Book Review: “A Complicated Choice”
As someone who has written publicly about my experience of abortion, I deeply appreciate Katey Zeh’s approach in “A Complicated Choice: Making Space for Grief and Healing in the Pro-Choice Movement.” Like many of the storytellers in Zeh’s book, I did not expect to find myself in need of an abortion. As a young, Catholic, and married seminary student, I was excited about my pregnancy. But health complications and issues of fetal development slowly transformed my excitement into a series of life-altering medical decisions and, finally, the choice to have an abortion. I was at a major university with access to the best reproductive healthcare. My professors and part-time employer responded with flexibility and understanding. I was accompanied by family, friends, and a Catholic chaplain who offered spiritual support. My story is not the stereotype of anti-abortion propaganda, and neither are the stories collected in this book.
Zeh’s storytelling craft is an example of, as she puts it, “creating a culture of compassion around abortion.” That is to say, the act of reading of the book builds readers’ compassion muscles. In this process, Zeh — an ordained Baptist minister and CEO of the Religious Coalition for Reproductive Choice — also offers the reader a way to understand the often complicated and hidden interweaving of systemic oppression. She resists simplifying choices about pregnancy and abortion that make the reader confront their own stereotypes and highlights how relationships, finances, insurance (or lack thereof), age, race, geography, religion, and physical and mental health impact reproductive decisions.
This book is a significant contribution to dismantling abortion stigma in ourselves, our churches (if we read it together), and in reproductive movements. The stories, which Zeh refers to as “sacred wisdom,” come from volunteers she interviewed during the COVID pandemic. The storytellers’ experiential diversity provides a rich and complex reality around abortion that puts flesh and emotion on statistics. The storytellers Zeh interviewed span a range of ages — both when they shared their stories and when they experienced pregnancy and abortion. They come from across the United States. Some were employed, others not. Many experienced relationship difficulties before and after their abortion decisions; some were victim-survivors of intimate partner or familial abuse. In particular, I appreciate that Zeh lifts up issues of mental health throughout the book. Often anti-abortion advocates try to limit the discussion about mental health and abortion to a falsified claim that abortions cause mental health issues. Instead, Zeh asks about the “mental health risks in not having an abortion.” Dealing with mental health issues in the current healthcare climate has many parallels to experiences of abortion when we consider stigma, lack of health coverage, limited access to providers, and known racial disparities. Zeh both debunks the myths of anti-abortion advocates without giving up any complexity related to mental health, pregnancy, or reproductive loss.

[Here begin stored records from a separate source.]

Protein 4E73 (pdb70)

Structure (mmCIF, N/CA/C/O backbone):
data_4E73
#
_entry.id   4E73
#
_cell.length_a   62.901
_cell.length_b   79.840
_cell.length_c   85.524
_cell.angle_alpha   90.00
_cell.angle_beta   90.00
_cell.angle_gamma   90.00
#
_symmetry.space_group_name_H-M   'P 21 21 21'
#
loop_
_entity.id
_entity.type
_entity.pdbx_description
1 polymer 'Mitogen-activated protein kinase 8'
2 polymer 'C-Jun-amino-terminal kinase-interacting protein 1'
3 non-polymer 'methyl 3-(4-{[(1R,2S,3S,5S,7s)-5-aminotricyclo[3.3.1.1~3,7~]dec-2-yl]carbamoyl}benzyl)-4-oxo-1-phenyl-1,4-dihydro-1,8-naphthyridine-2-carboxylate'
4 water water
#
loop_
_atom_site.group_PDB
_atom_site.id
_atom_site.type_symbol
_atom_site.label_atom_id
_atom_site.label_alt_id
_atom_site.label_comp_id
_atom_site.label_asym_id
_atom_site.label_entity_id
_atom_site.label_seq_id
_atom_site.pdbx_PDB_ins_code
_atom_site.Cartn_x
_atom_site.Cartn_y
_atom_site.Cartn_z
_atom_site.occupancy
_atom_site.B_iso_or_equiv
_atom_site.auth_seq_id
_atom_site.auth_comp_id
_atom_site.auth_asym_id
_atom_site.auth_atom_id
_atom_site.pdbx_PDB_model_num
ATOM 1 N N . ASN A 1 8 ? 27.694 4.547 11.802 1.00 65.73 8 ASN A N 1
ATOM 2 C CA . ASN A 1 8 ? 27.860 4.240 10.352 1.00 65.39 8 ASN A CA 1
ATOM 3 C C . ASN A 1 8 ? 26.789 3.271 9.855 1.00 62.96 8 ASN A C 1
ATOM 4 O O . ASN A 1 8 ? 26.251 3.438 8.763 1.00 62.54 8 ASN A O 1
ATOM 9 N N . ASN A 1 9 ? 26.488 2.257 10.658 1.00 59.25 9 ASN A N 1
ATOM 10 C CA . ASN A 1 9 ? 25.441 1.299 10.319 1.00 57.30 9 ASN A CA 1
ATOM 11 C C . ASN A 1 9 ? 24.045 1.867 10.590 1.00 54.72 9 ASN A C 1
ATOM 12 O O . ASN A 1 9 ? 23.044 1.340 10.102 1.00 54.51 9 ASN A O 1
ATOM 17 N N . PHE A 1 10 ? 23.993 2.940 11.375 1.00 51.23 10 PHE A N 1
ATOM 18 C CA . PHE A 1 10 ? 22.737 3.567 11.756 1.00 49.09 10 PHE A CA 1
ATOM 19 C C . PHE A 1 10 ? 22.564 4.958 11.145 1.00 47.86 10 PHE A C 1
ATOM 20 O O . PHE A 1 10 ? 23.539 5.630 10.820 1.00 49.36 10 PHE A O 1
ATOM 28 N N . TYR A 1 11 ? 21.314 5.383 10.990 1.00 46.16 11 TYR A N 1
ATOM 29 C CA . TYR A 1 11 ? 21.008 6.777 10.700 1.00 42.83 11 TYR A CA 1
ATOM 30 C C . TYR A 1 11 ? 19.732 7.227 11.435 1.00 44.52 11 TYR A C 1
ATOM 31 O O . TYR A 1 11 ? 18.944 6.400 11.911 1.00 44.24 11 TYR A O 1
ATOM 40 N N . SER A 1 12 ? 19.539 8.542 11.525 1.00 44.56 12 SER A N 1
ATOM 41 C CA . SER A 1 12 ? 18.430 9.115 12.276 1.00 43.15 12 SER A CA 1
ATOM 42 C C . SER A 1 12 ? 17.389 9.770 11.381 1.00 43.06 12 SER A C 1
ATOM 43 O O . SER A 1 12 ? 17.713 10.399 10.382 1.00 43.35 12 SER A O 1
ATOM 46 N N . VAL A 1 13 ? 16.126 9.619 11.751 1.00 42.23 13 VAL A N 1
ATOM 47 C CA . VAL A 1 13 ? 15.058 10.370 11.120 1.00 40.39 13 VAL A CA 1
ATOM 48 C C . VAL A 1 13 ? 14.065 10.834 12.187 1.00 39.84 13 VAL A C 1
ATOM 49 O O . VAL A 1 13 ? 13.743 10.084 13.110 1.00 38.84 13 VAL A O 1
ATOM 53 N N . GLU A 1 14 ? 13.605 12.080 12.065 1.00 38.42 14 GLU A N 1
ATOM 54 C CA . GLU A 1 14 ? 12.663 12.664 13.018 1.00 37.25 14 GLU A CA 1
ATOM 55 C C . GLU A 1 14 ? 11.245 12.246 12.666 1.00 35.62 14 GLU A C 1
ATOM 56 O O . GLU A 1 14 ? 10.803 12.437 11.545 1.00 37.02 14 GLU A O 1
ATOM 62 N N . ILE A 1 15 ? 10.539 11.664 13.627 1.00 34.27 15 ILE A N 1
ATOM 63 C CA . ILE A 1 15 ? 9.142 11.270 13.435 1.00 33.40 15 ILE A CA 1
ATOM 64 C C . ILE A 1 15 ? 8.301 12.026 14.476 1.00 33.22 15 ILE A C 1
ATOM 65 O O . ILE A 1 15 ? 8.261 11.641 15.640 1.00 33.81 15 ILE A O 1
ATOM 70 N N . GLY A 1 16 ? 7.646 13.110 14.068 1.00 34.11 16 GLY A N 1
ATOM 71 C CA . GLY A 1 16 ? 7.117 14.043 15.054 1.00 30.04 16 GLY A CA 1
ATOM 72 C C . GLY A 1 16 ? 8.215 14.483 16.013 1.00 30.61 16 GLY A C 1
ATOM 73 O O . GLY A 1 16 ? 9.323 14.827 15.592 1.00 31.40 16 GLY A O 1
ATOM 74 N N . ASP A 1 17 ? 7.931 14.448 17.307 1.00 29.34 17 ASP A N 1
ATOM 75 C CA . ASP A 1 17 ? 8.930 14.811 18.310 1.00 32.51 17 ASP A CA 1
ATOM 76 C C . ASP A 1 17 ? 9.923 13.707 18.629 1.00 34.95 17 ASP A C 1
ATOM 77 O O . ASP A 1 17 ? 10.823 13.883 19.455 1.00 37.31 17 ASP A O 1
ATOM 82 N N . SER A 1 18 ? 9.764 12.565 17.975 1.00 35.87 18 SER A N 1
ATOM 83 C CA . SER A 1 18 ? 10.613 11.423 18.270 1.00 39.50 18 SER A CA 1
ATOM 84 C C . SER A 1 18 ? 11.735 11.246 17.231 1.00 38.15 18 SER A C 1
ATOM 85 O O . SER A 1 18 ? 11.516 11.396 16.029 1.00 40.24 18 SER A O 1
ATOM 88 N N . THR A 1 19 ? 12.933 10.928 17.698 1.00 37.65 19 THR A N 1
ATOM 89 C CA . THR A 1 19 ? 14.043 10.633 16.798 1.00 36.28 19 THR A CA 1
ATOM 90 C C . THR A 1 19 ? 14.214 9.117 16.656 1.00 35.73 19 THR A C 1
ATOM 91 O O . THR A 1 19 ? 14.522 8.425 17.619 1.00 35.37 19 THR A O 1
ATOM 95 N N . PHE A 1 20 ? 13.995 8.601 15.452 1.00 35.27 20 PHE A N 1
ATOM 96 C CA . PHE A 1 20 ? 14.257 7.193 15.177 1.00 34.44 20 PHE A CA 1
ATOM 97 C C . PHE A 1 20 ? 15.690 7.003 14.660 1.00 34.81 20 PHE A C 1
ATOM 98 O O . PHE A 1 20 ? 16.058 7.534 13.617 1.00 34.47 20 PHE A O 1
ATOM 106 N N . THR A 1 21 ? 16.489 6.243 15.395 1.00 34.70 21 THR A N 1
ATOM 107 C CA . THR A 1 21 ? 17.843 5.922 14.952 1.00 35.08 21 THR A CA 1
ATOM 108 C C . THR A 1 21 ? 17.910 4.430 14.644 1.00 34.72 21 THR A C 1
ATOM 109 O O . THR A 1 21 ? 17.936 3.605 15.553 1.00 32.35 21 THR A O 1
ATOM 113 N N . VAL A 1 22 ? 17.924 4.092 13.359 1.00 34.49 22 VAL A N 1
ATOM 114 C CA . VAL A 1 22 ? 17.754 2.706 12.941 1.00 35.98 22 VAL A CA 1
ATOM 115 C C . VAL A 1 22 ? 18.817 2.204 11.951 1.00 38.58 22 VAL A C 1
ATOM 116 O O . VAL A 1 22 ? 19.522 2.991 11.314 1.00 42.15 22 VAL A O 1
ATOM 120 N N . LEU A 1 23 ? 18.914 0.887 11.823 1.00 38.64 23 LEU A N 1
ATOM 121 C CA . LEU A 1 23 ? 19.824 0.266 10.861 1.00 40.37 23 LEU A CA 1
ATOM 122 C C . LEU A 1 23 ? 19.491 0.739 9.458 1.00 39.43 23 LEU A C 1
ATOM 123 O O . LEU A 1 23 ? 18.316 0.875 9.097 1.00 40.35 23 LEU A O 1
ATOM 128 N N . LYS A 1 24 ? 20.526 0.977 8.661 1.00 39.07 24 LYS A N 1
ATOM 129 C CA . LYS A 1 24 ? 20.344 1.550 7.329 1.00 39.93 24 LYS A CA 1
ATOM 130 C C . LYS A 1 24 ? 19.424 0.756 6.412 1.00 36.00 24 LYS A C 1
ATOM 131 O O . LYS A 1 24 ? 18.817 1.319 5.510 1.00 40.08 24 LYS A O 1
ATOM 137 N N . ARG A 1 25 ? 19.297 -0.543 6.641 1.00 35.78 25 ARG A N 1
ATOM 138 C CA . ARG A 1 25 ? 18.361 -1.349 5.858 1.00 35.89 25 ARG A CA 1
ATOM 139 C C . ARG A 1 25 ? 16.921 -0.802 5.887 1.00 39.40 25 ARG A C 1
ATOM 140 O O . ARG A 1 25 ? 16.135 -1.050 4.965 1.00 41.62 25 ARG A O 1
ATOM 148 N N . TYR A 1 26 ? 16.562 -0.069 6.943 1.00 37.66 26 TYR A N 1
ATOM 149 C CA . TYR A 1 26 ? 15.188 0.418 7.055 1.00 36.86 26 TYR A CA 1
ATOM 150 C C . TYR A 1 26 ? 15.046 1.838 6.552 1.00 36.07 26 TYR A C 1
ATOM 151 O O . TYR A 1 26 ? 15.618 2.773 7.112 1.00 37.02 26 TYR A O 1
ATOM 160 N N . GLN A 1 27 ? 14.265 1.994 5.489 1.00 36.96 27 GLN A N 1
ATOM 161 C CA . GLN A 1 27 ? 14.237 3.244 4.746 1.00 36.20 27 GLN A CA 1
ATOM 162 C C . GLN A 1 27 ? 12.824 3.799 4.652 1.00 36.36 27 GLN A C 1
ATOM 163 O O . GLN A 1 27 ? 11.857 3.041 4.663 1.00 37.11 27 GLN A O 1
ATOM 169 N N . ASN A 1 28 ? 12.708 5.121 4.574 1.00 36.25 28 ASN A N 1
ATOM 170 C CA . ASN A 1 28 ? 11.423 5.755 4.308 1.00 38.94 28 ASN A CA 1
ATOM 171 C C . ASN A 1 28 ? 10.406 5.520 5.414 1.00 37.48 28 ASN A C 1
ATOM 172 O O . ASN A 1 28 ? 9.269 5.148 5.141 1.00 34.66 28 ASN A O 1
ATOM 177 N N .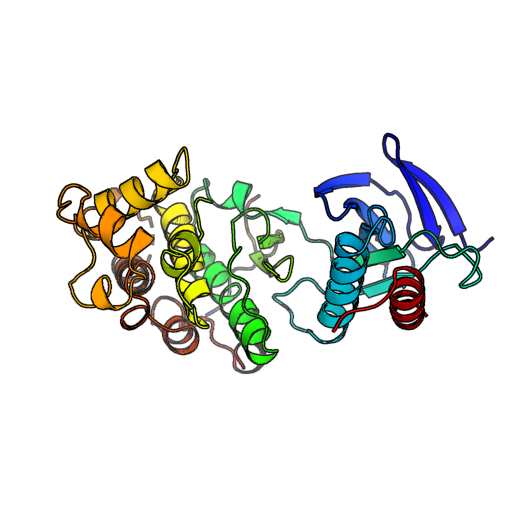 LEU A 1 29 ? 10.813 5.741 6.657 1.00 38.35 29 LEU A N 1
ATOM 178 C CA . LEU A 1 29 ? 9.904 5.549 7.772 1.00 38.79 29 LEU A CA 1
ATOM 179 C C . LEU A 1 29 ? 8.751 6.549 7.708 1.00 39.33 29 LEU A C 1
ATOM 180 O O . LEU A 1 29 ? 8.959 7.762 7.611 1.00 38.30 29 LEU A O 1
ATOM 185 N N . LYS A 1 30 ? 7.533 6.017 7.727 1.00 40.20 30 LYS A N 1
ATOM 186 C CA . LYS A 1 30 ? 6.329 6.823 7.890 1.00 40.63 30 LYS A CA 1
ATOM 187 C C . LYS A 1 30 ? 5.535 6.300 9.093 1.00 39.57 30 LYS A C 1
ATOM 188 O O . LYS A 1 30 ? 5.345 5.091 9.240 1.00 37.46 30 LYS A O 1
ATOM 194 N N . PRO A 1 31 ? 5.065 7.206 9.968 1.00 39.81 31 PRO A N 1
ATOM 195 C CA . PRO A 1 31 ? 4.287 6.792 11.144 1.00 40.67 31 PRO A CA 1
ATOM 196 C C . PRO A 1 31 ? 2.920 6.246 10.730 1.00 40.25 31 PRO A C 1
ATOM 197 O O . PRO A 1 31 ? 2.282 6.791 9.839 1.00 41.95 31 PRO A O 1
ATOM 201 N N . ILE A 1 32 ? 2.483 5.155 11.353 1.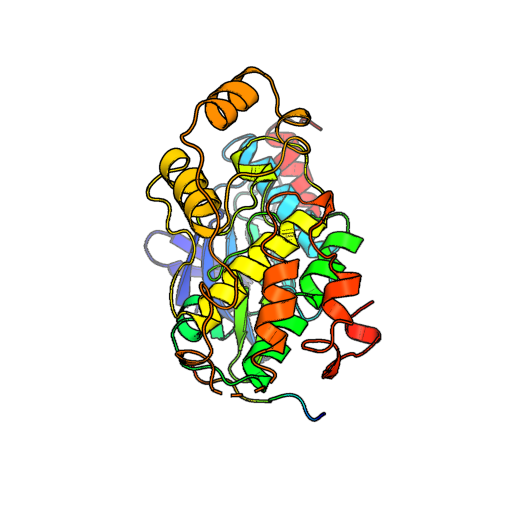00 41.76 32 ILE A N 1
ATOM 202 C CA . ILE A 1 32 ? 1.149 4.616 11.077 1.00 41.78 32 ILE A CA 1
ATOM 203 C C . ILE A 1 32 ? 0.264 4.630 12.315 1.00 44.01 32 ILE A C 1
ATOM 204 O O . ILE A 1 32 ? -0.959 4.534 12.217 1.00 45.69 32 ILE A O 1
ATOM 209 N N . GLY A 1 33 ? 0.880 4.740 13.483 1.00 44.94 33 GLY A N 1
ATOM 210 C CA . GLY A 1 33 ? 0.093 4.884 14.687 1.00 49.66 33 GLY A CA 1
ATOM 211 C C . GLY A 1 33 ? 0.957 4.968 15.922 1.00 53.20 33 GLY A C 1
ATOM 212 O O . GLY A 1 33 ? 2.190 4.941 15.832 1.00 52.37 33 GLY A O 1
ATOM 213 N N . SER A 1 34 ? 0.305 5.066 17.079 1.00 55.59 34 SER A N 1
ATOM 214 C CA . SER A 1 34 ? 1.004 5.096 18.355 1.00 59.78 34 SER A CA 1
ATOM 215 C C . SER A 1 34 ? 0.182 4.453 19.467 1.00 62.78 34 SER A C 1
ATOM 216 O O . SER A 1 34 ? -1.040 4.598 19.514 1.00 63.96 34 SER A O 1
ATOM 219 N N . GLY A 1 35 ? 0.866 3.728 20.348 1.00 64.88 35 GLY A N 1
ATOM 220 C CA . GLY A 1 35 ? 0.260 3.270 21.582 1.00 65.89 35 GLY A CA 1
ATOM 221 C C . GLY A 1 35 ? 1.108 3.746 22.742 1.00 68.43 35 GLY A C 1
ATOM 222 O O . GLY A 1 35 ? 2.058 4.503 22.544 1.00 70.00 35 GLY A O 1
ATOM 223 N N . ALA A 1 36 ? 0.783 3.310 23.954 1.00 69.03 36 ALA A N 1
ATOM 224 C CA . ALA A 1 36 ? 1.558 3.711 25.123 1.00 69.50 36 ALA A CA 1
ATOM 225 C C . ALA A 1 36 ? 2.824 2.862 25.216 1.00 69.61 36 ALA A C 1
ATOM 226 O O . ALA A 1 36 ? 3.728 3.154 26.004 1.00 68.20 36 ALA A O 1
ATOM 228 N N . GLN A 1 37 ? 2.879 1.806 24.409 1.00 68.94 37 GLN A N 1
ATOM 229 C CA . GLN A 1 37 ? 4.078 0.982 24.330 1.00 67.35 37 GLN A CA 1
ATOM 230 C C . GLN A 1 37 ? 5.123 1.688 23.482 1.00 63.79 37 GLN A C 1
ATOM 231 O O . GLN A 1 37 ? 6.316 1.401 23.599 1.00 62.62 37 GLN A O 1
ATOM 237 N N . GLY A 1 38 ? 4.665 2.614 22.639 1.00 59.33 38 GLY A N 1
ATOM 238 C CA . GLY A 1 38 ? 5.574 3.355 21.781 1.00 55.56 38 GLY A CA 1
ATOM 239 C C . GLY A 1 38 ? 5.037 3.726 20.406 1.00 52.82 38 GLY A C 1
ATOM 240 O O . GLY A 1 38 ? 3.864 3.499 20.084 1.00 53.87 38 GLY A O 1
ATOM 241 N N . ILE A 1 39 ? 5.908 4.307 19.586 1.00 50.42 39 ILE A N 1
ATOM 242 C CA . ILE A 1 39 ? 5.528 4.807 18.259 1.00 46.04 39 ILE A CA 1
ATOM 243 C C . ILE A 1 39 ? 5.847 3.768 17.189 1.00 41.43 39 ILE A C 1
ATOM 244 O O . ILE A 1 39 ? 6.837 3.042 17.299 1.00 43.00 39 ILE A O 1
ATOM 249 N N . VAL A 1 40 ? 4.998 3.682 16.171 1.00 38.49 40 VAL A N 1
ATOM 250 C CA . VAL A 1 40 ? 5.159 2.664 15.142 1.00 35.01 40 VAL A CA 1
ATOM 251 C C . VAL A 1 40 ? 5.189 3.278 13.739 1.00 34.73 40 VAL A C 1
ATOM 252 O O . VAL A 1 40 ? 4.270 4.008 13.349 1.00 33.87 40 VAL A O 1
ATOM 256 N N . CYS A 1 41 ? 6.253 2.970 12.996 1.00 30.95 41 CYS A N 1
ATOM 257 C CA . CYS A 1 41 ? 6.412 3.383 11.595 1.00 29.08 41 CYS A CA 1
ATOM 258 C C . CYS A 1 41 ? 6.365 2.189 10.626 1.00 30.07 41 CYS A C 1
ATOM 259 O O . CYS A 1 41 ? 6.834 1.096 10.940 1.00 30.27 41 CYS A O 1
ATOM 262 N N . ALA A 1 42 ? 5.831 2.406 9.430 1.00 31.61 42 ALA A N 1
ATOM 263 C CA . ALA A 1 42 ? 6.117 1.492 8.322 1.00 32.50 42 ALA A CA 1
ATOM 264 C C . ALA A 1 42 ? 7.453 1.915 7.735 1.00 32.60 42 ALA A C 1
ATOM 265 O O . ALA A 1 42 ? 7.747 3.112 7.643 1.00 35.12 42 ALA A O 1
ATOM 267 N N . ALA A 1 43 ? 8.266 0.934 7.368 1.00 32.75 43 ALA A N 1
ATOM 268 C CA . ALA A 1 43 ? 9.535 1.192 6.696 1.00 35.27 43 ALA A CA 1
ATOM 269 C C . ALA A 1 43 ? 9.697 0.157 5.590 1.00 36.45 43 ALA A C 1
ATOM 270 O O . ALA A 1 43 ? 9.084 -0.911 5.628 1.00 35.47 43 ALA A O 1
ATOM 272 N N . TYR A 1 44 ? 10.506 0.482 4.592 1.00 40.86 44 TYR A N 1
ATOM 273 C CA . TYR A 1 44 ? 10.896 -0.519 3.608 1.00 41.86 44 TYR A CA 1
ATOM 274 C C . TYR A 1 44 ? 12.205 -1.121 4.070 1.00 40.22 44 TYR A C 1
ATOM 275 O O . TYR A 1 44 ? 13.174 -0.402 4.321 1.00 40.84 44 TYR A O 1
ATOM 284 N N . ASP A 1 45 ? 12.227 -2.439 4.211 1.00 39.54 45 ASP A N 1
ATOM 285 C CA . ASP A 1 45 ? 13.450 -3.140 4.593 1.00 43.94 45 ASP A CA 1
ATOM 286 C C . ASP A 1 45 ? 14.173 -3.579 3.315 1.00 46.39 45 ASP A C 1
ATOM 287 O O . ASP A 1 45 ? 13.675 -4.438 2.588 1.00 46.24 45 ASP A O 1
ATOM 292 N N . ALA A 1 46 ? 15.339 -2.995 3.049 1.00 47.31 46 ALA A N 1
ATOM 293 C CA . ALA A 1 46 ? 16.030 -3.208 1.773 1.00 51.59 46 ALA A CA 1
ATOM 294 C C . ALA A 1 46 ? 16.570 -4.631 1.632 1.00 53.23 46 ALA A C 1
ATOM 295 O O . ALA A 1 46 ? 16.707 -5.140 0.517 1.00 54.07 46 ALA A O 1
ATOM 297 N N . ILE A 1 47 ? 16.871 -5.267 2.763 1.00 52.89 47 ILE A N 1
ATOM 298 C CA . ILE A 1 47 ? 17.422 -6.613 2.760 1.00 53.49 47 ILE A CA 1
ATOM 299 C C . ILE A 1 47 ? 16.375 -7.713 2.555 1.00 54.81 47 ILE A C 1
ATOM 300 O O . ILE A 1 47 ? 16.655 -8.721 1.913 1.00 57.67 47 ILE A O 1
ATOM 305 N N . LEU A 1 48 ? 15.176 -7.539 3.098 1.00 54.07 48 LEU A N 1
ATOM 306 C CA . LEU A 1 48 ? 14.113 -8.514 2.864 1.00 52.90 48 LEU A CA 1
ATOM 307 C C . LEU A 1 48 ? 13.259 -8.090 1.674 1.00 53.04 48 LEU A C 1
ATOM 308 O O . LEU A 1 48 ? 12.431 -8.857 1.188 1.00 54.53 48 LEU A O 1
ATOM 313 N N . GLU A 1 49 ? 13.449 -6.856 1.223 1.00 53.53 49 GLU A N 1
ATOM 314 C CA . GLU A 1 49 ? 12.710 -6.347 0.076 1.00 54.88 49 GLU A CA 1
ATOM 315 C C . GLU A 1 49 ? 11.206 -6.430 0.324 1.00 53.45 49 GLU A C 1
ATOM 316 O O . GLU A 1 49 ? 10.468 -7.060 -0.432 1.00 54.57 49 GLU A O 1
ATOM 322 N N . ARG A 1 50 ? 10.765 -5.785 1.398 1.00 51.11 50 ARG A N 1
ATOM 323 C CA . ARG A 1 50 ? 9.350 -5.707 1.749 1.00 47.73 50 ARG A CA 1
ATOM 324 C C . ARG A 1 50 ? 9.182 -4.673 2.858 1.00 43.86 50 ARG A C 1
ATOM 325 O O . ARG A 1 50 ? 10.155 -4.254 3.477 1.00 41.48 50 ARG A O 1
ATOM 333 N N . ASN A 1 51 ? 7.946 -4.254 3.091 1.00 43.14 51 ASN A N 1
ATOM 334 C CA . ASN A 1 51 ? 7.659 -3.272 4.121 1.00 42.14 51 ASN A CA 1
ATOM 335 C C . ASN A 1 51 ? 7.554 -3.943 5.481 1.00 42.20 51 ASN A C 1
ATOM 336 O O . ASN A 1 51 ? 7.078 -5.068 5.600 1.00 43.15 51 ASN A O 1
ATOM 341 N N . VAL A 1 52 ? 8.022 -3.251 6.507 1.00 40.69 52 VAL A N 1
ATOM 342 C CA . VAL A 1 52 ? 7.918 -3.760 7.870 1.00 36.06 52 VAL A CA 1
ATOM 343 C C . VAL A 1 52 ? 7.425 -2.658 8.801 1.00 35.49 52 VAL A C 1
ATOM 344 O O . VAL A 1 52 ? 7.433 -1.476 8.433 1.00 33.37 52 VAL A O 1
ATOM 348 N N . ALA A 1 53 ? 6.986 -3.069 9.993 1.00 33.39 53 ALA A N 1
ATOM 349 C CA . ALA A 1 53 ? 6.626 -2.162 11.080 1.00 31.43 53 ALA A CA 1
ATOM 350 C C . ALA A 1 53 ? 7.790 -2.075 12.058 1.00 30.52 53 ALA A C 1
ATOM 351 O O . ALA A 1 53 ? 8.347 -3.092 12.453 1.00 31.30 53 ALA A O 1
ATOM 353 N N . ILE A 1 54 ? 8.160 -0.859 12.441 1.00 30.02 54 ILE A N 1
ATOM 354 C CA . ILE A 1 54 ? 9.230 -0.673 13.410 1.00 29.10 54 ILE A CA 1
ATOM 355 C C . ILE A 1 54 ? 8.683 0.096 14.592 1.00 31.01 54 ILE A C 1
ATOM 356 O O . ILE A 1 54 ? 8.152 1.202 14.448 1.00 32.16 54 ILE A O 1
ATOM 361 N N . LYS A 1 55 ? 8.823 -0.507 15.759 1.00 31.64 55 LYS A N 1
ATOM 362 C CA . LYS A 1 55 ? 8.301 0.041 16.995 1.00 32.94 55 LYS A CA 1
ATOM 363 C C . LYS A 1 55 ? 9.490 0.461 17.861 1.00 31.34 55 LYS A C 1
ATOM 364 O O . LYS A 1 55 ? 10.348 -0.358 18.170 1.00 26.54 55 LYS A O 1
ATOM 370 N N . LYS A 1 56 ? 9.538 1.734 18.241 1.00 30.93 56 LYS A N 1
ATOM 371 C CA . LYS A 1 56 ? 10.507 2.192 19.237 1.00 33.11 56 LYS A CA 1
ATOM 372 C C . LYS A 1 56 ? 9.876 2.148 20.634 1.00 34.92 56 LYS A C 1
ATOM 373 O O . LYS A 1 56 ? 8.851 2.780 20.877 1.00 37.33 56 LYS A O 1
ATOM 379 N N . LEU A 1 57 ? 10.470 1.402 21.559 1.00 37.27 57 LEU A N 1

As a seminary professor, I find especially interesting the way that Zeh educates the reader on the historical links between white supremacy and Christian nationalism that persist in legislative policies, legal practices, and theological teachings. Chapter 5, “For the Dignity of Young People,” is a prime example of the ways these factors collude to deny pregnant teens’ control of their reproductive lives while also restricting access to resources, education, and support. Each story is told in a way that illustrates how the storyteller and the reader’s experience “is intertwined within a larger human story of reproductive injustice and oppression.” Zeh lifts up biblical narratives to debunk a “theology of shame and silence” in favor of a compassionate God who is always with us. The theological vision Zeh casts is one that welcomes “disenfranchised grief” and pushes against the “invalidation of loss” that many of the storytellers name. In fact, many of them believe sharing their stories is part of healing, and they often work with organizations that help others to do the same. I find that to be true in my own experience.
Zeh’s conclusion provides next steps for the reader. Though many of the ideas are individual, the reader is encouraged to engage their community in conversation. I am most hopeful that readers discern ways that their faith communities can offer compassionate care, taking the lead from references to religious leaders across denominational affiliations throughout the book. These stories, just like ones from those who experience abortion, are necessary to combat the overwhelming stigma and false stereotype that all religious leaders, especially Christians, condemn abortion. We need a similar text that tells the stories of how religious leaders, ordained or lay, and especially those who are Catholic, cultivate compassionate care and affirm pregnant people’s reproductive decisions including abortion.